Mock AIME 6 Pre 2005/Problems

$1$. Find the remainder when $\displaystyle 11^{2005}$ is divided by $\displaystyle 1000$.

$2$. Suppose $\displaystyle \log_x{y}=3$, $\displaystyle \log_y{z}=11$, and $\displaystyle \log_z{w}=29$. Given that $\displaystyle z=1024y$ and $\displaystyle wx=p^q$, where $\displaystyle p$ is a prime, find $\displaystyle 3q$.

$3$. Suppose there are $\displaystyle 5$ red points and $\displaystyle 4$ blue points on a circle. Let $\displaystyle \frac{m}{n}$ be the probability that a convex polygon whose vertices are among the $\displaystyle 9$ points has at least one blue vertex, where $\displaystyle m$ and $\displaystyle n$ are relatively prime. Find $\displaystyle m+n$.

$4$. Let $\displaystyle O$ be the circumcircle of $\displaystyle \triangle ABC$ and let $\displaystyle D$, $\displaystyle E$, and $\displaystyle F$ be points on sides $\displaystyle BC$, $\displaystyle AC$, and $\displaystyle AB$, respectively, such that $\displaystyle CD=8$, $\displaystyle BD=6$, $\displaystyle BF=3$, $\displaystyle AF=2$, and $\displaystyle AE=4$, and $\displaystyle AD$, $\displaystyle BE$, and $\displaystyle CF$ are concurrent. Let $\displaystyle H$ be a point on minor arc $\displaystyle BC$. Extend $\displaystyle AC$ to $\displaystyle G$ such that $\displaystyle GH$ is tangent to the circle at $\displaystyle H$ and $\displaystyle GC=12$. Find $\displaystyle GH^2$.

$5$. Let $\displaystyle f(x)=\sqrt{x+2005\sqrt{x+2005\sqrt{\cdots}}}$ where $\displaystyle f(x)>0$. Find the remainder when $\displaystyle f(0)f(2006)f(4014)f(6024)f(8036)$ is divided by $\displaystyle 1000$.

$6$. Let $\displaystyle z_0 = \cos{\frac{\pi}{2005}}+i\sin{\frac{\pi}{2005}}$ and $\displaystyle z_{n+1} = (z_n)^{n+1}$ for $\displaystyle n=0,1,2,\ldots$. Find the smallest $\displaystyle n$ such that $\displaystyle z_n$ is an integer.

$7$. Let $R$ be the region inside the graph $\displaystyle x^2+y^2-14x+4y-523=0$ and to the right of the line $\displaystyle x=-5$. If the area of $\displaystyle R$ is in the form $\displaystyle a\pi+b\sqrt{c}$ where $\displaystyle c$ is squarefree, find $\displaystyle a+b+c$.

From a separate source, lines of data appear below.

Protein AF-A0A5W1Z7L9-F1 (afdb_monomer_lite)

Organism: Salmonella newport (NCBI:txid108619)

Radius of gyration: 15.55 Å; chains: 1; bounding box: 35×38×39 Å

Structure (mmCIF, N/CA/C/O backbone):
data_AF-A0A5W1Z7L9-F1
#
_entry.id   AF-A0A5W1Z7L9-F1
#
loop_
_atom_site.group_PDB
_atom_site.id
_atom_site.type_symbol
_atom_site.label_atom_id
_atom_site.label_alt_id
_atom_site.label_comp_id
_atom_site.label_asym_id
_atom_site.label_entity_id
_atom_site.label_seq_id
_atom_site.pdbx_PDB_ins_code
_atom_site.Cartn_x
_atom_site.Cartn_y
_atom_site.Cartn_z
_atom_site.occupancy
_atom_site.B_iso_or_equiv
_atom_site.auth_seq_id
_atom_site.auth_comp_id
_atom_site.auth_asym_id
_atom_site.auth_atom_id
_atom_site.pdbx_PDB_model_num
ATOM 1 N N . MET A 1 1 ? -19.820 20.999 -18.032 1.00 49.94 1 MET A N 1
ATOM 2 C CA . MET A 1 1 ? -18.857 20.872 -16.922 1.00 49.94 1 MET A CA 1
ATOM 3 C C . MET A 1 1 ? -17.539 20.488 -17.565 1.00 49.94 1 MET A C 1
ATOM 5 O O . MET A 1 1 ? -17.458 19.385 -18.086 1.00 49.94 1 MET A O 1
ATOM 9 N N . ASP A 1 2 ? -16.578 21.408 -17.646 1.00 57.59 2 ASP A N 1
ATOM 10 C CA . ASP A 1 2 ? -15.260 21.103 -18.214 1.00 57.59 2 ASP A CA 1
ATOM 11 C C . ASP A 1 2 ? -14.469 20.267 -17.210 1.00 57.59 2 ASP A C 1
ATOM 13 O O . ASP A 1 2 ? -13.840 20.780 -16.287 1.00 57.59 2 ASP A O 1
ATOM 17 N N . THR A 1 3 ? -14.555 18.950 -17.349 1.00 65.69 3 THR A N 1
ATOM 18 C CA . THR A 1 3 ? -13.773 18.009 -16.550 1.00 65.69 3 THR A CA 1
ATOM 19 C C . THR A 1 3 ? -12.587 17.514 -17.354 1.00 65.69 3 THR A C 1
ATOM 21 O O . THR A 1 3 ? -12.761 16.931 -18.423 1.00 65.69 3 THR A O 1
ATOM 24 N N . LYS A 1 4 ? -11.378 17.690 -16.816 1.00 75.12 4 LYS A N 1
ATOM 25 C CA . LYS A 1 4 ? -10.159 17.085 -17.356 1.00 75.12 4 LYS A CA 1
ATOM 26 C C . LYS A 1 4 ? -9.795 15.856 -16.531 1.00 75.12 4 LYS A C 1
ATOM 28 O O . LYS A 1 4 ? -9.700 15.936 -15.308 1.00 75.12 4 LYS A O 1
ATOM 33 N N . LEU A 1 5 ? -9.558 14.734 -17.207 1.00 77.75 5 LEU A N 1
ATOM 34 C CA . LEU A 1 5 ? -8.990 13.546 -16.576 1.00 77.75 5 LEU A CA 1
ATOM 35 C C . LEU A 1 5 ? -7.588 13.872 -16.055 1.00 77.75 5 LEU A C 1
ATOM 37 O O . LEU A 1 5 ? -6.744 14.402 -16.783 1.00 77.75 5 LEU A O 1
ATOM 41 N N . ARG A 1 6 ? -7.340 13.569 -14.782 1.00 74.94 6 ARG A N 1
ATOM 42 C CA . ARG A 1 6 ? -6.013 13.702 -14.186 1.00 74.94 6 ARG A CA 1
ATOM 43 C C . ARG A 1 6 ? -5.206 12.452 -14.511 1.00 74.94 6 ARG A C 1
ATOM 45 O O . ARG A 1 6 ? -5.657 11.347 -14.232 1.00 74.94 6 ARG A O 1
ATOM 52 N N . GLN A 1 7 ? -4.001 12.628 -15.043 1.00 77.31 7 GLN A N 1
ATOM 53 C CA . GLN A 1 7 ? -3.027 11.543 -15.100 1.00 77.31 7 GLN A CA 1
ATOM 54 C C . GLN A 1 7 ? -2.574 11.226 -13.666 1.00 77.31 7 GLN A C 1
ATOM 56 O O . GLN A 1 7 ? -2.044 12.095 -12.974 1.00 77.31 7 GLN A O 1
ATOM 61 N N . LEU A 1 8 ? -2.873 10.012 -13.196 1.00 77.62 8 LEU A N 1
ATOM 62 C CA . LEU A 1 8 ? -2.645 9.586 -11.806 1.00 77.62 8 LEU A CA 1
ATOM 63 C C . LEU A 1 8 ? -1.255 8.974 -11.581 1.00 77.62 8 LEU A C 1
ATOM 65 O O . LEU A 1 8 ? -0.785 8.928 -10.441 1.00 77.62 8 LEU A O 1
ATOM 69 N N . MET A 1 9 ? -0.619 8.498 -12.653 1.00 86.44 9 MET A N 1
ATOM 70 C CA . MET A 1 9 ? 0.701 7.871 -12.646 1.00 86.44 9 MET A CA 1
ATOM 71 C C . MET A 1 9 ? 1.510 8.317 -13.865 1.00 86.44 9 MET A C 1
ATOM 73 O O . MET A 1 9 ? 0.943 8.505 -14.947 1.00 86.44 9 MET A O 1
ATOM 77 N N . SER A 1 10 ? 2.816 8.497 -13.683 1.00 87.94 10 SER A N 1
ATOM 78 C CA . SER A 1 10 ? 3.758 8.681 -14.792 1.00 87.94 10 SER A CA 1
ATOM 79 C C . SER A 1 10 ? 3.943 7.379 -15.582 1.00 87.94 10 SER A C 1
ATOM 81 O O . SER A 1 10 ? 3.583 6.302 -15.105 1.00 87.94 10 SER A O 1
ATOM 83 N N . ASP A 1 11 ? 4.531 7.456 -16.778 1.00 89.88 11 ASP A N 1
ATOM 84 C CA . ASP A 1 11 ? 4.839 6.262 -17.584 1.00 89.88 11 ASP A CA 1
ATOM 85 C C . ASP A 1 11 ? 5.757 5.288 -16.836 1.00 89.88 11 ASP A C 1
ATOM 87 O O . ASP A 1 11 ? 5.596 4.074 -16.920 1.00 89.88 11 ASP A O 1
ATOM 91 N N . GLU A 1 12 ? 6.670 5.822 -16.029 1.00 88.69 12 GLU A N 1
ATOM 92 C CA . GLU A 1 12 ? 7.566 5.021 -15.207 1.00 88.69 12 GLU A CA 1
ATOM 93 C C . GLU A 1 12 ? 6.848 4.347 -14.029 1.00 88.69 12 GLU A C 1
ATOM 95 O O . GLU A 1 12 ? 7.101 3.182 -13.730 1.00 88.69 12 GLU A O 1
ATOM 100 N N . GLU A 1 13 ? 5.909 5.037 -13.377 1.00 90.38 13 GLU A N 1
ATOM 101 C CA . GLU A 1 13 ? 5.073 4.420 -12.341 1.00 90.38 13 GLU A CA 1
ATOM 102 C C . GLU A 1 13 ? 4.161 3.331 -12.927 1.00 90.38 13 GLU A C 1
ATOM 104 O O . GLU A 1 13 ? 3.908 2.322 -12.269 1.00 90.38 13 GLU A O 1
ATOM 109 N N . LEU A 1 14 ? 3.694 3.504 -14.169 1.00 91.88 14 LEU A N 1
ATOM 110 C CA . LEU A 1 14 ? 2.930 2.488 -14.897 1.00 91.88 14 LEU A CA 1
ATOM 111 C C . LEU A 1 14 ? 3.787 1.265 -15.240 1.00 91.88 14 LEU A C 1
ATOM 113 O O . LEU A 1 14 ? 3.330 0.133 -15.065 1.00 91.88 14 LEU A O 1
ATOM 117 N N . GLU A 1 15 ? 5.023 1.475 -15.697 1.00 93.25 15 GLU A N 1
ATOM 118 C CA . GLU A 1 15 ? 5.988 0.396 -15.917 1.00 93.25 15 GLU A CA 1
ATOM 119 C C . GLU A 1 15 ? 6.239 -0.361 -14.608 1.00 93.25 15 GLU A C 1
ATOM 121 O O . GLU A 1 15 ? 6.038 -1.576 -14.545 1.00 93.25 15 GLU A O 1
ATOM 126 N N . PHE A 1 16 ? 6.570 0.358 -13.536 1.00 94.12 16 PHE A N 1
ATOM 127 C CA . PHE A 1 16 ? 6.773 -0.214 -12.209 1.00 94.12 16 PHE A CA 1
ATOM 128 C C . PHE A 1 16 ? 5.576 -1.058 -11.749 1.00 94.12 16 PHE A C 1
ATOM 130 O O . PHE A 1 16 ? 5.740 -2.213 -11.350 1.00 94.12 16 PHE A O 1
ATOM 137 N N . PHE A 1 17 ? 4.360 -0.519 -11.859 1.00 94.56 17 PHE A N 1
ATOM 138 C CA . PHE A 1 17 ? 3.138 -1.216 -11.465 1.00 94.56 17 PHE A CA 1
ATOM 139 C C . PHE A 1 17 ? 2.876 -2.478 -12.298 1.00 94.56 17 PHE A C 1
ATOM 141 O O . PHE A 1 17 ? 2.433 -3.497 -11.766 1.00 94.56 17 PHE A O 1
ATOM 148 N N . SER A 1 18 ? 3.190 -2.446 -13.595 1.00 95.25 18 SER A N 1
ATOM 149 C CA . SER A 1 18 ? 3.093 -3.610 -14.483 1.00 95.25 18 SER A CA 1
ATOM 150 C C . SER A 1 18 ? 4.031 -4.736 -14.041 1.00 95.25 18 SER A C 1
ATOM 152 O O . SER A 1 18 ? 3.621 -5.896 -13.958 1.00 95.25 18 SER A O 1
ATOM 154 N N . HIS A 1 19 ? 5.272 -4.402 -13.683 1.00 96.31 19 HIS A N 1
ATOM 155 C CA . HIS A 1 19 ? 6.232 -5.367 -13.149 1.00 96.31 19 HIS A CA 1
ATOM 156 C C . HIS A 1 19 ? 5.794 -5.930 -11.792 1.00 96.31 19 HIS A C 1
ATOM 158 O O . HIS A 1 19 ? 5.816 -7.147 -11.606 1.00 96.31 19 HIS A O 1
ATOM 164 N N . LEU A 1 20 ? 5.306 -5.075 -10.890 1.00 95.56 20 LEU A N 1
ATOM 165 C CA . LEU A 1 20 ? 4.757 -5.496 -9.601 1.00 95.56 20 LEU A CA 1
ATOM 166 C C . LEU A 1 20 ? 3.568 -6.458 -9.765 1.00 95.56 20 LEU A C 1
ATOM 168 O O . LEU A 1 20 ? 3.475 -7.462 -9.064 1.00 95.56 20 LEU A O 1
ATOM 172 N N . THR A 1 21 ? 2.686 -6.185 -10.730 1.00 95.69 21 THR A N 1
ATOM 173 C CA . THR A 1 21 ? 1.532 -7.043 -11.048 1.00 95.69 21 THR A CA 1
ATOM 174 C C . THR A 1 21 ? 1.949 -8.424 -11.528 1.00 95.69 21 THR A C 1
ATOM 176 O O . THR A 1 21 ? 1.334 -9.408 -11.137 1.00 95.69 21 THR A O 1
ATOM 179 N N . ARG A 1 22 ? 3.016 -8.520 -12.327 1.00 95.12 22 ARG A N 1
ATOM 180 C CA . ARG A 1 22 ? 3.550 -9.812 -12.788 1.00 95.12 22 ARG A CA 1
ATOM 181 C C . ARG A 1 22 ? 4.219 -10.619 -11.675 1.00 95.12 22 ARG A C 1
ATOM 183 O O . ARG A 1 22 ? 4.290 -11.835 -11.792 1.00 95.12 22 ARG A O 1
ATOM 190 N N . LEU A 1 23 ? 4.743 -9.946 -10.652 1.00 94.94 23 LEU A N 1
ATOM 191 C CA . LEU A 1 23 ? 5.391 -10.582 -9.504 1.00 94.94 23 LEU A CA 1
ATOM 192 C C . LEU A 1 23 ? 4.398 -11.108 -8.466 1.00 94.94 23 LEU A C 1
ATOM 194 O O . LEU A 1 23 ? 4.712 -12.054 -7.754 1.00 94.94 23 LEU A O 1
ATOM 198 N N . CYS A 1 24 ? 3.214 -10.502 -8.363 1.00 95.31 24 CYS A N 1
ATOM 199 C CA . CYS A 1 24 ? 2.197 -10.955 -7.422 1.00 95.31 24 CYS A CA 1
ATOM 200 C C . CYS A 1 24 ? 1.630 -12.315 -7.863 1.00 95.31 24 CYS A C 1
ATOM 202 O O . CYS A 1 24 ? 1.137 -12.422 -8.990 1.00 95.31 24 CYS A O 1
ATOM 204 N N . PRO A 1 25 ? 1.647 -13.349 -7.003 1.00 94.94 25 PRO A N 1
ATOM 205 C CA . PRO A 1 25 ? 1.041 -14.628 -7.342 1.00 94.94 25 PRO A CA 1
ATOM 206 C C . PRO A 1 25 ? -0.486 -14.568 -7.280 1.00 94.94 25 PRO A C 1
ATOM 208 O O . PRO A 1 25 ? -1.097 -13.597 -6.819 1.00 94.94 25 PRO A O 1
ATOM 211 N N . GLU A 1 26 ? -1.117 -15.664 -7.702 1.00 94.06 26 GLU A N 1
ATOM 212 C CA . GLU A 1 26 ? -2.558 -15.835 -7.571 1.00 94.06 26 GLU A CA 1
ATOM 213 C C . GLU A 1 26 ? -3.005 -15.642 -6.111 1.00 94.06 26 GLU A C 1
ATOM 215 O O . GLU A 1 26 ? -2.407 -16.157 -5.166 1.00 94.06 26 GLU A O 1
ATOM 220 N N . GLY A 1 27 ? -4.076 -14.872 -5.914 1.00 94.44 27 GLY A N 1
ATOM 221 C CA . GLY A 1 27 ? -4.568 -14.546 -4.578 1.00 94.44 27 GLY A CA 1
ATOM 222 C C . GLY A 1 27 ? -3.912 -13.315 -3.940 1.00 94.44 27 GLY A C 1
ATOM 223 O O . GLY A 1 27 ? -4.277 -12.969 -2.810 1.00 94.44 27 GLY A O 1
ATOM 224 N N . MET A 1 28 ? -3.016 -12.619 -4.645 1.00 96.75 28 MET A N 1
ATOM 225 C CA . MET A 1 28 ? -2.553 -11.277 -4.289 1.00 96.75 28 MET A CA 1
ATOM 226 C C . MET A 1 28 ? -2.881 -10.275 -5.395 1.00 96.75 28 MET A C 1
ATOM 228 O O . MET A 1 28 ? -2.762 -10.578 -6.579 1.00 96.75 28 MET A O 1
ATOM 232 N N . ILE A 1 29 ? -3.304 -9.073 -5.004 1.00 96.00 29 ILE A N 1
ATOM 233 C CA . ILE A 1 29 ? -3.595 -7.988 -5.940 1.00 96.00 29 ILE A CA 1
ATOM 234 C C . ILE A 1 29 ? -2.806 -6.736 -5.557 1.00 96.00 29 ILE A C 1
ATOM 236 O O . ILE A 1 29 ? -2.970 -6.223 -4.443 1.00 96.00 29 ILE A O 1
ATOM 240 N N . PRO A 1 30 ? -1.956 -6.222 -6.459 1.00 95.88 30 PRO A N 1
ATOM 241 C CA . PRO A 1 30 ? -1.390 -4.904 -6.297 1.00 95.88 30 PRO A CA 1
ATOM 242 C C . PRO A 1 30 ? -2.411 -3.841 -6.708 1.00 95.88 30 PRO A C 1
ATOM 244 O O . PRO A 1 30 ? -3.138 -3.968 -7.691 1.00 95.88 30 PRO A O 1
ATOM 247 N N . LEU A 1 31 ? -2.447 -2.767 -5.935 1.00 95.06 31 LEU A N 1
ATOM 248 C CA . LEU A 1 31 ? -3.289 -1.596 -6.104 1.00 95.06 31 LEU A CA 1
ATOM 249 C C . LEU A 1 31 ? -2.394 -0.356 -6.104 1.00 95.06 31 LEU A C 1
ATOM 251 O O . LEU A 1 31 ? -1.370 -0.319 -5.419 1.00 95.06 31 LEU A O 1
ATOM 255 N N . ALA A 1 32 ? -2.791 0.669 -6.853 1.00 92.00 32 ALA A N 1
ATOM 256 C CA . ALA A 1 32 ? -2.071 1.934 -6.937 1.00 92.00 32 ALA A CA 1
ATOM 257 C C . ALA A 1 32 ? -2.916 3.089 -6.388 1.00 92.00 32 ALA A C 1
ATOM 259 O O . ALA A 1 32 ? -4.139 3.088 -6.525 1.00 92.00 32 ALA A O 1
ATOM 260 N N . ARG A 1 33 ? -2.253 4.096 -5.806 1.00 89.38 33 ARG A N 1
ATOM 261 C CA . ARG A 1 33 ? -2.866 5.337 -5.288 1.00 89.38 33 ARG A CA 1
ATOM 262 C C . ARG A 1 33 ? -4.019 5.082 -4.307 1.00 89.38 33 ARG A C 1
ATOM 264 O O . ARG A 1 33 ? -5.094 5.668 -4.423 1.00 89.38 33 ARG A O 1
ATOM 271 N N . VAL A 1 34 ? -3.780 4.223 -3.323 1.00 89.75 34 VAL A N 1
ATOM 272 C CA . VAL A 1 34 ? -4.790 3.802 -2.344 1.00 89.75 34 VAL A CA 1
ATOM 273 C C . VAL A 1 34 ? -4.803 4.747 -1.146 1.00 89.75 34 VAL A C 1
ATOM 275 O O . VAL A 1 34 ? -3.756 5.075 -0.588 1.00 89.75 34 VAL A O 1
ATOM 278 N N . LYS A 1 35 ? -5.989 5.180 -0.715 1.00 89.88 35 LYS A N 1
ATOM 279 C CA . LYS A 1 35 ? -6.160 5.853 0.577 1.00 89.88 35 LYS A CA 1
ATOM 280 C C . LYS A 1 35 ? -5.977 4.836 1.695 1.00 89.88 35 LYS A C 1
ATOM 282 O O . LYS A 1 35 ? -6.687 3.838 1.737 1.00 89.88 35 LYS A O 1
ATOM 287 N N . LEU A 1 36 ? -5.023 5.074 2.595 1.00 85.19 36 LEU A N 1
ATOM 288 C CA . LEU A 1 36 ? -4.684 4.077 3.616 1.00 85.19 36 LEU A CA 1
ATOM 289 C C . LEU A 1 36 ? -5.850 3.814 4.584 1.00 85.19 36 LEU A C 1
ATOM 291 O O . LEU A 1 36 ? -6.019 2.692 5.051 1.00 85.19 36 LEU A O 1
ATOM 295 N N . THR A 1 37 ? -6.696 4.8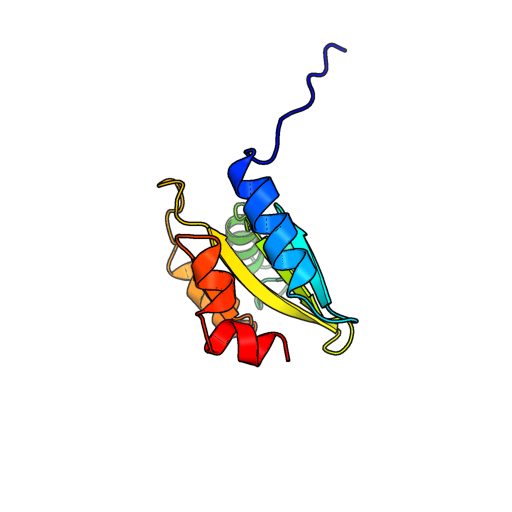21 4.809 1.00 89.31 37 THR A N 1
ATOM 296 C CA . THR A 1 37 ? -7.928 4.740 5.611 1.00 89.31 37 THR A CA 1
ATOM 297 C C . THR A 1 37 ? -8.977 3.766 5.080 1.00 89.31 37 THR A C 1
ATOM 299 O O . THR A 1 37 ? -9.871 3.391 5.828 1.00 89.31 37 THR A O 1
ATOM 302 N N . GLU A 1 38 ? -8.868 3.308 3.831 1.00 88.25 38 GLU A N 1
ATOM 303 C CA . GLU A 1 38 ? -9.725 2.237 3.302 1.00 88.25 38 GLU A CA 1
ATOM 304 C C . GLU A 1 38 ? -9.402 0.871 3.937 1.00 88.25 38 GLU A C 1
ATOM 306 O O . GLU A 1 38 ? -10.208 -0.054 3.871 1.00 88.25 38 GLU A O 1
ATOM 311 N N . PHE A 1 39 ? -8.221 0.726 4.552 1.00 87.00 39 PHE A N 1
ATOM 312 C CA . PHE A 1 39 ? -7.736 -0.549 5.091 1.00 87.00 39 PHE A CA 1
ATOM 313 C C . PHE A 1 39 ? -7.188 -0.472 6.519 1.00 87.00 39 PHE A C 1
ATOM 315 O O . PHE A 1 39 ? -7.084 -1.504 7.181 1.00 87.00 39 PHE A O 1
ATOM 322 N N . VAL A 1 40 ? -6.820 0.718 6.991 1.00 84.38 40 VAL A N 1
ATOM 323 C CA . VAL A 1 40 ? -6.258 0.949 8.325 1.00 84.38 40 VAL A CA 1
ATOM 324 C C . VAL A 1 40 ? -7.132 1.947 9.071 1.00 84.38 40 VAL A C 1
ATOM 326 O O . VAL A 1 40 ? -7.393 3.043 8.578 1.00 84.38 40 VAL A O 1
ATOM 329 N N . PHE A 1 41 ? -7.547 1.573 10.279 1.00 85.38 41 PHE A N 1
ATOM 330 C CA . PHE A 1 41 ? -8.321 2.422 11.182 1.00 85.38 41 PHE A CA 1
ATOM 331 C C . PHE A 1 41 ? -7.532 2.704 12.464 1.00 85.38 41 PHE A C 1
ATOM 333 O O . PHE A 1 41 ? -6.796 1.824 12.920 1.00 85.38 41 PHE A O 1
ATOM 340 N N . PRO A 1 42 ? -7.687 3.898 13.069 1.00 87.00 42 PRO A N 1
ATOM 341 C CA . PRO A 1 42 ? -7.145 4.156 14.395 1.00 87.00 42 PRO A CA 1
ATOM 342 C C . PRO A 1 42 ? -7.648 3.133 15.415 1.00 87.00 42 PRO A C 1
ATOM 344 O O . PRO A 1 42 ? -8.810 2.729 15.378 1.00 87.00 42 PRO A O 1
ATOM 347 N N . LEU A 1 43 ? -6.778 2.760 16.354 1.00 84.69 43 LEU A N 1
ATOM 348 C CA . LEU A 1 43 ? -7.127 1.872 17.469 1.00 84.69 43 LEU A CA 1
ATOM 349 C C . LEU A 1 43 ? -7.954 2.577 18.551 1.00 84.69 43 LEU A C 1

$8$. If $\displaystyle x\sqrt[3]{4}+\frac{\sqrt[3]{2}}{x}=3$ and $\displaystyle x$ is real, evaluate $\displaystyle 64x^9+\frac{8}{x^9}$.

$9$. You have $\displaystyle 5$ boxes and $\displaystyle 2005$ balls. $\displaystyle 286$, $\displaystyle 645$, and $\displaystyle 1074$ of these balls are blue, green, and red, respectively. Suppose the boxes are numbered $\displaystyle 1$ through $\displaystyle 5$. You place $\displaystyle 1$ blue ball, $\displaystyle 3$ green balls, and $\displaystyle 3$ red balls in box $\displaystyle 1$. Then $\displaystyle 2$ blue balls, $\displaystyle 5$ green balls, and $\displaystyle 7$ red balls in box $\displaystyle 2$. Similarly, you put $\displaystyle n$ blue balls, $\displaystyle 2n+1$ green balls, and $\displaystyle 4n-1$ red balls in box $\displaystyle n$ for $\displaystyle n=3,4,5$. Repeat the entire process (from boxes $\displaystyle 1$ to $\displaystyle 5$) until you run out of one color of balls. How many red balls are in boxes $\displaystyle 3$, $\displaystyle 4$, and $\displaystyle 5$? (NOTE: After placing the last ball of a certain color in a box, you still place the balls of the other colors in that box. You do not, however, place balls in the following box.)

$10$. There are two ants on opposite corners of a cube. On each move, they can travel along an edge to an adjacent vertex. If the probability that they both return to their starting position after $\displaystyle 4$ moves is $\displaystyle \frac{m}{n}$, where $\displaystyle m$ and $\displaystyle n$ are relatively prime, find $\displaystyle m+n$. (NOTE: They do not stop if they collide.)

$11$. Evaluate $\displaystyle \sum_{n=0}^{44}{\frac{\sin{(4n+1)}}{\cos{(2n)}\cos{(2n+1)}}} + \sum_{n=46}^{90}{\frac{\sin{(4n-1)}}{\cos{(2n-1)}\cos{(2n)}}}$.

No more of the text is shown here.